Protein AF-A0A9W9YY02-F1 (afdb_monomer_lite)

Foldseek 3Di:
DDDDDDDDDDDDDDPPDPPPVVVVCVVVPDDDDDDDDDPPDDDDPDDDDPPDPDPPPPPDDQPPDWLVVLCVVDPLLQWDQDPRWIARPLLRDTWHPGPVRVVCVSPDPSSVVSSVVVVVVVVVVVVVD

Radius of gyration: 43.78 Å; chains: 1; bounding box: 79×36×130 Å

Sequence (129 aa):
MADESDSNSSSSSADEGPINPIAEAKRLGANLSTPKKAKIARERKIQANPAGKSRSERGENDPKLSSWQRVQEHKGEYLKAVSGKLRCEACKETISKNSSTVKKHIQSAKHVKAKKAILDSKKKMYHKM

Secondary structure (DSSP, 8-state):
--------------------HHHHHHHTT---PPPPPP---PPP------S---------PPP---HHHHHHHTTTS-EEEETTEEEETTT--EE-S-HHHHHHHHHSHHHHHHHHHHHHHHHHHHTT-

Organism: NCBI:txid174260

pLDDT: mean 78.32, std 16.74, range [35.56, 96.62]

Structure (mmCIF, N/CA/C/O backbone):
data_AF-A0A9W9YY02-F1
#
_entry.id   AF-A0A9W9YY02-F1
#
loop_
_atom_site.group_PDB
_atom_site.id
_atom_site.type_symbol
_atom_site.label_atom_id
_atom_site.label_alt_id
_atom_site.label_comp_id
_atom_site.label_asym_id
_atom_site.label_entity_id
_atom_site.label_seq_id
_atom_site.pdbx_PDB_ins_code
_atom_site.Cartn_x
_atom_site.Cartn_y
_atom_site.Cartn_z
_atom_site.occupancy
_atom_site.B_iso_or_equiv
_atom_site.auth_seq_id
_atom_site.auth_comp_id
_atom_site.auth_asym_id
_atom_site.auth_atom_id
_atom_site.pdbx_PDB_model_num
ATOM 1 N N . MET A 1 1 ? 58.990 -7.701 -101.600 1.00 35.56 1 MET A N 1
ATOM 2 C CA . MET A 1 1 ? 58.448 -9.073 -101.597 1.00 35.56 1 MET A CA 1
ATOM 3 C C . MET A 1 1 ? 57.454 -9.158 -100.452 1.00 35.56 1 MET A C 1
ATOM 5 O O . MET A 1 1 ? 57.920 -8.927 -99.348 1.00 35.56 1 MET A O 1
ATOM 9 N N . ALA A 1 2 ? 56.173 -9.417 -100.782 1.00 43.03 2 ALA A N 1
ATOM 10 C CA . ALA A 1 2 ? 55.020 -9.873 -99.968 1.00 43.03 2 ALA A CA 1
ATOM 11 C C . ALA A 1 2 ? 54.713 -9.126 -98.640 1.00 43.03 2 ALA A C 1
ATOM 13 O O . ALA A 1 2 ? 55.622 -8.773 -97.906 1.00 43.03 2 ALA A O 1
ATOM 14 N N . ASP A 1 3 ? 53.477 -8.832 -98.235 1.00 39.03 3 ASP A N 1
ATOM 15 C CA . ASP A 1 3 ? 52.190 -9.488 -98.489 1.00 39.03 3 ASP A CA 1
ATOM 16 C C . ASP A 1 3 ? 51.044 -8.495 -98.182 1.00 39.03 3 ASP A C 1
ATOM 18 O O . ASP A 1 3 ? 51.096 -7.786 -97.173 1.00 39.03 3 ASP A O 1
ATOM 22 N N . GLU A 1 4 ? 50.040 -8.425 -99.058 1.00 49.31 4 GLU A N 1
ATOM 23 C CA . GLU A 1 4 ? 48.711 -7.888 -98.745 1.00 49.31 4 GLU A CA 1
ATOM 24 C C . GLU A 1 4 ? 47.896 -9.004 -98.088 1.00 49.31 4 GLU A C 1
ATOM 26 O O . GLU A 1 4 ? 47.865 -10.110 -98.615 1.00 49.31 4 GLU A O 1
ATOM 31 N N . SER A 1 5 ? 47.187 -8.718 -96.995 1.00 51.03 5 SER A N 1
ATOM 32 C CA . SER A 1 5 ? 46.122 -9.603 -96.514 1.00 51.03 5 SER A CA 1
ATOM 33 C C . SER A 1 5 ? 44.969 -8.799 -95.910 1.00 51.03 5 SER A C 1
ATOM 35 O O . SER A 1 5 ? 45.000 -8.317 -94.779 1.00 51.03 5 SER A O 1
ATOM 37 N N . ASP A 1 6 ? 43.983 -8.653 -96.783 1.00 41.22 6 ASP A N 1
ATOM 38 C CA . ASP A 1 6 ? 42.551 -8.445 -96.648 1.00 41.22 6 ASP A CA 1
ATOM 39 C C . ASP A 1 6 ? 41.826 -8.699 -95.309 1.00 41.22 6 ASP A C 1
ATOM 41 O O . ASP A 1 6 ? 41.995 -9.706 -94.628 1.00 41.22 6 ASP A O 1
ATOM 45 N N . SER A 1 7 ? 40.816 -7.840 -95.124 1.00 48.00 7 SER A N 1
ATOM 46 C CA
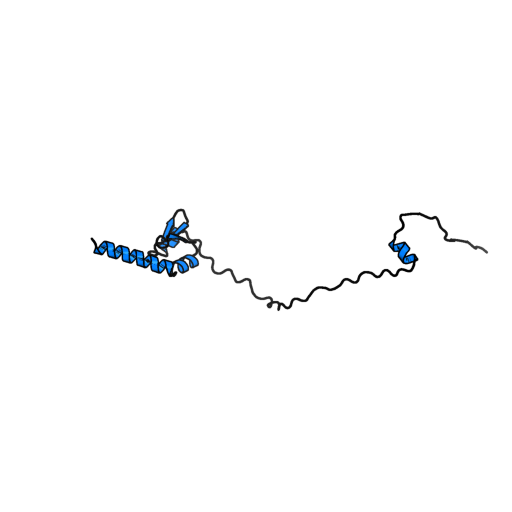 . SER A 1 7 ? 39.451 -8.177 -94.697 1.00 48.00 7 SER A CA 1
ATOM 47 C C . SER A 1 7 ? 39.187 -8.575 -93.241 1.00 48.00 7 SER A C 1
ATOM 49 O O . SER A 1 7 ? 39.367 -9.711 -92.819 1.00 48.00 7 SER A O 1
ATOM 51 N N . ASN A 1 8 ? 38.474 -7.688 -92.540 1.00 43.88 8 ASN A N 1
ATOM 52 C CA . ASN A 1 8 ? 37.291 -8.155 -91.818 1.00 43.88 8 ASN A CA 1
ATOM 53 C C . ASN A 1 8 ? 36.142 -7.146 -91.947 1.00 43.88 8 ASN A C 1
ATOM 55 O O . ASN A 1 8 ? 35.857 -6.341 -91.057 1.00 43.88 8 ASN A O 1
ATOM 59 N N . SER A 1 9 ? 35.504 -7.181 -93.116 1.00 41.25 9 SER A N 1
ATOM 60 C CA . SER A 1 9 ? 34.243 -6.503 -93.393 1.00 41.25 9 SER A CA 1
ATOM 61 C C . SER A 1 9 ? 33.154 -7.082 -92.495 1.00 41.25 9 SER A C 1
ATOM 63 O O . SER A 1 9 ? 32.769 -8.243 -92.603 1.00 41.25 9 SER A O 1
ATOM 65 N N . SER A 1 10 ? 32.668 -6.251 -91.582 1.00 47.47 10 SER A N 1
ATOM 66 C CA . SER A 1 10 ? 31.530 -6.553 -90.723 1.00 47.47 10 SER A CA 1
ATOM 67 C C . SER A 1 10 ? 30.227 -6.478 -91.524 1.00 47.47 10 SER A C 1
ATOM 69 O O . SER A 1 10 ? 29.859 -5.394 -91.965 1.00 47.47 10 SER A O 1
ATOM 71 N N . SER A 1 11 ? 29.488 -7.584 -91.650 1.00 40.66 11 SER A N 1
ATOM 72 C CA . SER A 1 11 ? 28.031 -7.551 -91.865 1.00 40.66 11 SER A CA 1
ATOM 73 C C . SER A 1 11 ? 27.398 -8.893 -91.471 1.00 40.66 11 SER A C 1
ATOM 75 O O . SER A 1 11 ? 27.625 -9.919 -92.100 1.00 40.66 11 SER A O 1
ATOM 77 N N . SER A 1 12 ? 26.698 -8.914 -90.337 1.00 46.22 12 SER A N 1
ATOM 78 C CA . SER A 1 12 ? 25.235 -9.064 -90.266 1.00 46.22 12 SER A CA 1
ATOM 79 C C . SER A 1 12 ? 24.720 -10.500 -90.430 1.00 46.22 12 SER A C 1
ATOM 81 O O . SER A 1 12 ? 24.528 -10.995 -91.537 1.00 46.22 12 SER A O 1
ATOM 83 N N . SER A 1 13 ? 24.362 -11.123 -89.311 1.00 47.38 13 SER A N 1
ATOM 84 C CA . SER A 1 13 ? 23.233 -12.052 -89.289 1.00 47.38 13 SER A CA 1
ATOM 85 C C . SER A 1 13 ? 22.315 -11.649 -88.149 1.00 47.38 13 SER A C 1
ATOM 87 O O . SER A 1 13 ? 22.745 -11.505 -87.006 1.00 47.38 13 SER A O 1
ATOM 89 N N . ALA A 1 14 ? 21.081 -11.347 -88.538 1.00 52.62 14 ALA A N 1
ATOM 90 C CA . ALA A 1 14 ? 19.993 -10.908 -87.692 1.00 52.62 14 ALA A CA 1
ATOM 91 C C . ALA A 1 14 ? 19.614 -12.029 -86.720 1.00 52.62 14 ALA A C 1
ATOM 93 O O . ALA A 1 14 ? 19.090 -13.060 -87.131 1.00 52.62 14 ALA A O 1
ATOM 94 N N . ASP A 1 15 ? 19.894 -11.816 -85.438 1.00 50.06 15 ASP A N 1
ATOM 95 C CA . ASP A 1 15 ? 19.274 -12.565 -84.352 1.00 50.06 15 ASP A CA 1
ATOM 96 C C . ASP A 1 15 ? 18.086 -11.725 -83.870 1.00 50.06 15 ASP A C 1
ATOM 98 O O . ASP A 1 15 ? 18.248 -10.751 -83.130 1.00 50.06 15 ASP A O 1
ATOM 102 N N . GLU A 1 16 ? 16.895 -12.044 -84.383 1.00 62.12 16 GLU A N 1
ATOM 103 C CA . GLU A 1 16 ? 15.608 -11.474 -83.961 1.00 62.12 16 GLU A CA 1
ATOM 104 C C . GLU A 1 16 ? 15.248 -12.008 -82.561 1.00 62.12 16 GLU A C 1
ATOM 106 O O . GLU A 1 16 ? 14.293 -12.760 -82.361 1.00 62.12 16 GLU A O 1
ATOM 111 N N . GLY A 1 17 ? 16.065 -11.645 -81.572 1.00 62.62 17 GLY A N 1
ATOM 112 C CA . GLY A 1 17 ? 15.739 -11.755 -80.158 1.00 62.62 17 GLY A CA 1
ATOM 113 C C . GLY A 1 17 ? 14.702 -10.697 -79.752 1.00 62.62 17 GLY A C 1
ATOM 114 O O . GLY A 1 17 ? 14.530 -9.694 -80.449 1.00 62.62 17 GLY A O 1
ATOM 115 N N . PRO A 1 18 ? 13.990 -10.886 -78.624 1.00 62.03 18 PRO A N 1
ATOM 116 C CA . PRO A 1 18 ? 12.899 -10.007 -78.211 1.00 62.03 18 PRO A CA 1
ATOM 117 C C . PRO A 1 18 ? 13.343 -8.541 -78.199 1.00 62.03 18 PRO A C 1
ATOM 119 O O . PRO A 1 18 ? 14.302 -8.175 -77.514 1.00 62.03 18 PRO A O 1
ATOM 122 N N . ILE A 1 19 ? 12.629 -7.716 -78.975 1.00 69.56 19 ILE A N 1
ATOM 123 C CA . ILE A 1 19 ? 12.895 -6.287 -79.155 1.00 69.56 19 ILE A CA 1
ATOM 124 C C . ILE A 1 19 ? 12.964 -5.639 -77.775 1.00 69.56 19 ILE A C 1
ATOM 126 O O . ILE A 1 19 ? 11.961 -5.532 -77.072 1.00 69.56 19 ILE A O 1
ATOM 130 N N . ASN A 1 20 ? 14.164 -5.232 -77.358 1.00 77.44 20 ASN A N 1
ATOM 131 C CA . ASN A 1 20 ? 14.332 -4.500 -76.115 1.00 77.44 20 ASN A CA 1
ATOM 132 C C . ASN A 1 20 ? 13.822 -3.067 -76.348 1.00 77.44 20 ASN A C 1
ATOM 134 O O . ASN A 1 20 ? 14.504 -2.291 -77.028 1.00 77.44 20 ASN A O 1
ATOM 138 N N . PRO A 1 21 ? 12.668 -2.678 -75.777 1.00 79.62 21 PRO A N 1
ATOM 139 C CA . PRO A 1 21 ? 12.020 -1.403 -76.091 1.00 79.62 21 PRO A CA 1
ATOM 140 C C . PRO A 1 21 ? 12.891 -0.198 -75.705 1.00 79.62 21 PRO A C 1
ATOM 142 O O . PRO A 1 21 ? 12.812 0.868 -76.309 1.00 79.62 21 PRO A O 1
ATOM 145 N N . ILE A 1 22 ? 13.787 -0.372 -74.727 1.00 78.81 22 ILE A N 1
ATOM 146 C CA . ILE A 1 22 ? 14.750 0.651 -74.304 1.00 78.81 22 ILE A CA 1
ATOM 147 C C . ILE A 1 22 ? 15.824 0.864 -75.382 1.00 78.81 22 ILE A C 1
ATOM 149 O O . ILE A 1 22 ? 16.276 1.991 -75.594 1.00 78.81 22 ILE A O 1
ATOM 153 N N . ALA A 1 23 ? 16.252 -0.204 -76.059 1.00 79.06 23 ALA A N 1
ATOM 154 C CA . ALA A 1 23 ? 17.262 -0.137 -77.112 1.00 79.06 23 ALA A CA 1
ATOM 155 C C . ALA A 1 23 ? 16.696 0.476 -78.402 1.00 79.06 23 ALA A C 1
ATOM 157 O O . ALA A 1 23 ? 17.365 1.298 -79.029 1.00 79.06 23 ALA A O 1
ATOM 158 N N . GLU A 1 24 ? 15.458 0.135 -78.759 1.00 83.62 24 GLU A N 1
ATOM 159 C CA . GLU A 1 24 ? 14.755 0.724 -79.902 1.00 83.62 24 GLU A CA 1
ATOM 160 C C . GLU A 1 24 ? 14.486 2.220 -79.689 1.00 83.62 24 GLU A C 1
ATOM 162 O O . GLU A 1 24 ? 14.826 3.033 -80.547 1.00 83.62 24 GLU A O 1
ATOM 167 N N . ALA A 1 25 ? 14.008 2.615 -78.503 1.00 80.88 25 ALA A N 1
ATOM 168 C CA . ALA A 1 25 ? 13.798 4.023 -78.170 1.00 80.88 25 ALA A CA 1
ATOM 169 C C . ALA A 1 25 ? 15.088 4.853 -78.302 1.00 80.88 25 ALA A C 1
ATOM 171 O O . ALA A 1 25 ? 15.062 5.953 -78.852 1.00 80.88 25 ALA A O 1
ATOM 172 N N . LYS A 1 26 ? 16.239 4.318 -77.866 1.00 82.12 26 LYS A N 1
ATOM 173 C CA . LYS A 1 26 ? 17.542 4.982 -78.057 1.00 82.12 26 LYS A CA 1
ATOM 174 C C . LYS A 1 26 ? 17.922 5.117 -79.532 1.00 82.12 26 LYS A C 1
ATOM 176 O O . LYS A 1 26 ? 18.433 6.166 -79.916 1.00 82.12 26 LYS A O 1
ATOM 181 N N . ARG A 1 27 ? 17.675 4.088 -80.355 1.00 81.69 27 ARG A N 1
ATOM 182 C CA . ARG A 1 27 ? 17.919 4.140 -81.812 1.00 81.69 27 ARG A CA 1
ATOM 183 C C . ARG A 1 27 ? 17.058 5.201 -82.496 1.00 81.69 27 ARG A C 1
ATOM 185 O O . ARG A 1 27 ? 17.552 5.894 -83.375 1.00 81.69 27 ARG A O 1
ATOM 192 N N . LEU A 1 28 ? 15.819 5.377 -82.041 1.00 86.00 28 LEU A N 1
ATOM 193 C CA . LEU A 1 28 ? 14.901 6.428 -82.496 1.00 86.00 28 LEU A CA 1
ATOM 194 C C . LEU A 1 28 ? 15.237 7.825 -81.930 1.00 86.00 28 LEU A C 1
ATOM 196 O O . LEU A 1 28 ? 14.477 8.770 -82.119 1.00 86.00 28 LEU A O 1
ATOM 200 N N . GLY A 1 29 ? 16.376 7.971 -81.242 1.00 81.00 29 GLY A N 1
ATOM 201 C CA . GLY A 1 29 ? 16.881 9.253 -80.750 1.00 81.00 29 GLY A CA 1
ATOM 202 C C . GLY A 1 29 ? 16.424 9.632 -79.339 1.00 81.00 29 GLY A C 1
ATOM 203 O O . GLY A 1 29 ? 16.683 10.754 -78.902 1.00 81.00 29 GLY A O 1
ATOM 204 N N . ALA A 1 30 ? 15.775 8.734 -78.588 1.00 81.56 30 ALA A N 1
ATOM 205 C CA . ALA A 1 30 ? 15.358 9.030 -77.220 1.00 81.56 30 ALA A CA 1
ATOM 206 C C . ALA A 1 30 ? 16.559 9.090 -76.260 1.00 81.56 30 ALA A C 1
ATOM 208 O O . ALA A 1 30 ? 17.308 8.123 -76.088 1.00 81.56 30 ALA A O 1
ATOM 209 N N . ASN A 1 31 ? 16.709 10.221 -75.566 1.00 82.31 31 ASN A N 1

WHAT THE TASK REQUIRES —
Print the lines of the entries, exactly, from the one containing "ATOM 162 O O" down to the final line, and leave out all the others.

TASK ANSWER —
ATOM 162 O O . GLU A 1 24 ? 14.826 3.033 -80.547 1.00 83.62 24 GLU A O 1
ATOM 167 N N . ALA A 1 25 ? 14.008 2.615 -78.503 1.00 80.88 25 ALA A N 1
ATOM 168 C CA . ALA A 1 25 ? 13.798 4.023 -78.170 1.00 80.88 25 ALA A CA 1
ATOM 169 C C . ALA A 1 25 ? 15.088 4.853 -78.302 1.00 80.88 25 ALA A C 1
ATOM 171 O O . ALA A 1 25 ? 15.062 5.953 -78.852 1.00 80.88 25 ALA A O 1
ATOM 172 N N . LYS A 1 26 ? 16.239 4.318 -77.866 1.00 82.12 26 LYS A N 1
ATOM 173 C CA . LYS A 1 26 ? 17.542 4.982 -78.057 1.00 82.12 26 LYS A CA 1
ATOM 174 C C . LYS A 1 26 ? 17.922 5.117 -79.532 1.00 82.12 26 LYS A C 1
ATOM 176 O O . LYS A 1 26 ? 18.433 6.166 -79.916 1.00 82.12 26 LYS A O 1
ATOM 181 N N . ARG A 1 27 ? 17.675 4.088 -80.355 1.00 81.69 27 ARG A N 1
ATOM 182 C CA . ARG A 1 27 ? 17.919 4.140 -81.812 1.00 81.69 27 ARG A CA 1
ATOM 183 C C . ARG A 1 27 ? 17.058 5.201 -82.496 1.00 81.69 27 ARG A C 1
ATOM 185 O O . ARG A 1 27 ? 17.552 5.894 -83.375 1.00 81.69 27 ARG A O 1
ATOM 192 N N . LEU A 1 28 ? 15.819 5.377 -82.041 1.00 86.00 28 LEU A N 1
ATOM 193 C CA . LEU A 1 28 ? 14.901 6.428 -82.496 1.00 86.00 28 LEU A CA 1
ATOM 194 C C . LEU A 1 28 ? 15.237 7.825 -81.930 1.00 86.00 28 LEU A C 1
ATOM 196 O O . LEU A 1 28 ? 14.477 8.770 -82.119 1.00 86.00 28 LEU A O 1
ATOM 200 N N . GLY A 1 29 ? 16.376 7.971 -81.242 1.00 81.00 29 GLY A N 1
ATOM 201 C CA . GLY A 1 29 ? 16.881 9.253 -80.750 1.00 81.00 29 GLY A CA 1
ATOM 202 C C . GLY A 1 29 ? 16.424 9.632 -79.339 1.00 81.00 29 GLY A C 1
ATOM 203 O O . GLY A 1 29 ? 16.683 10.754 -78.902 1.00 81.00 29 GLY A O 1
ATOM 204 N N . ALA A 1 30 ? 15.775 8.734 -78.588 1.00 81.56 30 ALA A N 1
ATOM 205 C CA . ALA A 1 30 ? 15.358 9.030 -77.220 1.00 81.56 30 ALA A CA 1
ATOM 206 C C . ALA A 1 30 ? 16.559 9.090 -76.260 1.00 81.56 30 ALA A C 1
ATOM 208 O O . ALA A 1 30 ? 17.308 8.123 -76.088 1.00 81.56 30 ALA A O 1
ATOM 209 N N . ASN A 1 31 ? 16.709 10.221 -75.566 1.00 82.31 31 ASN A N 1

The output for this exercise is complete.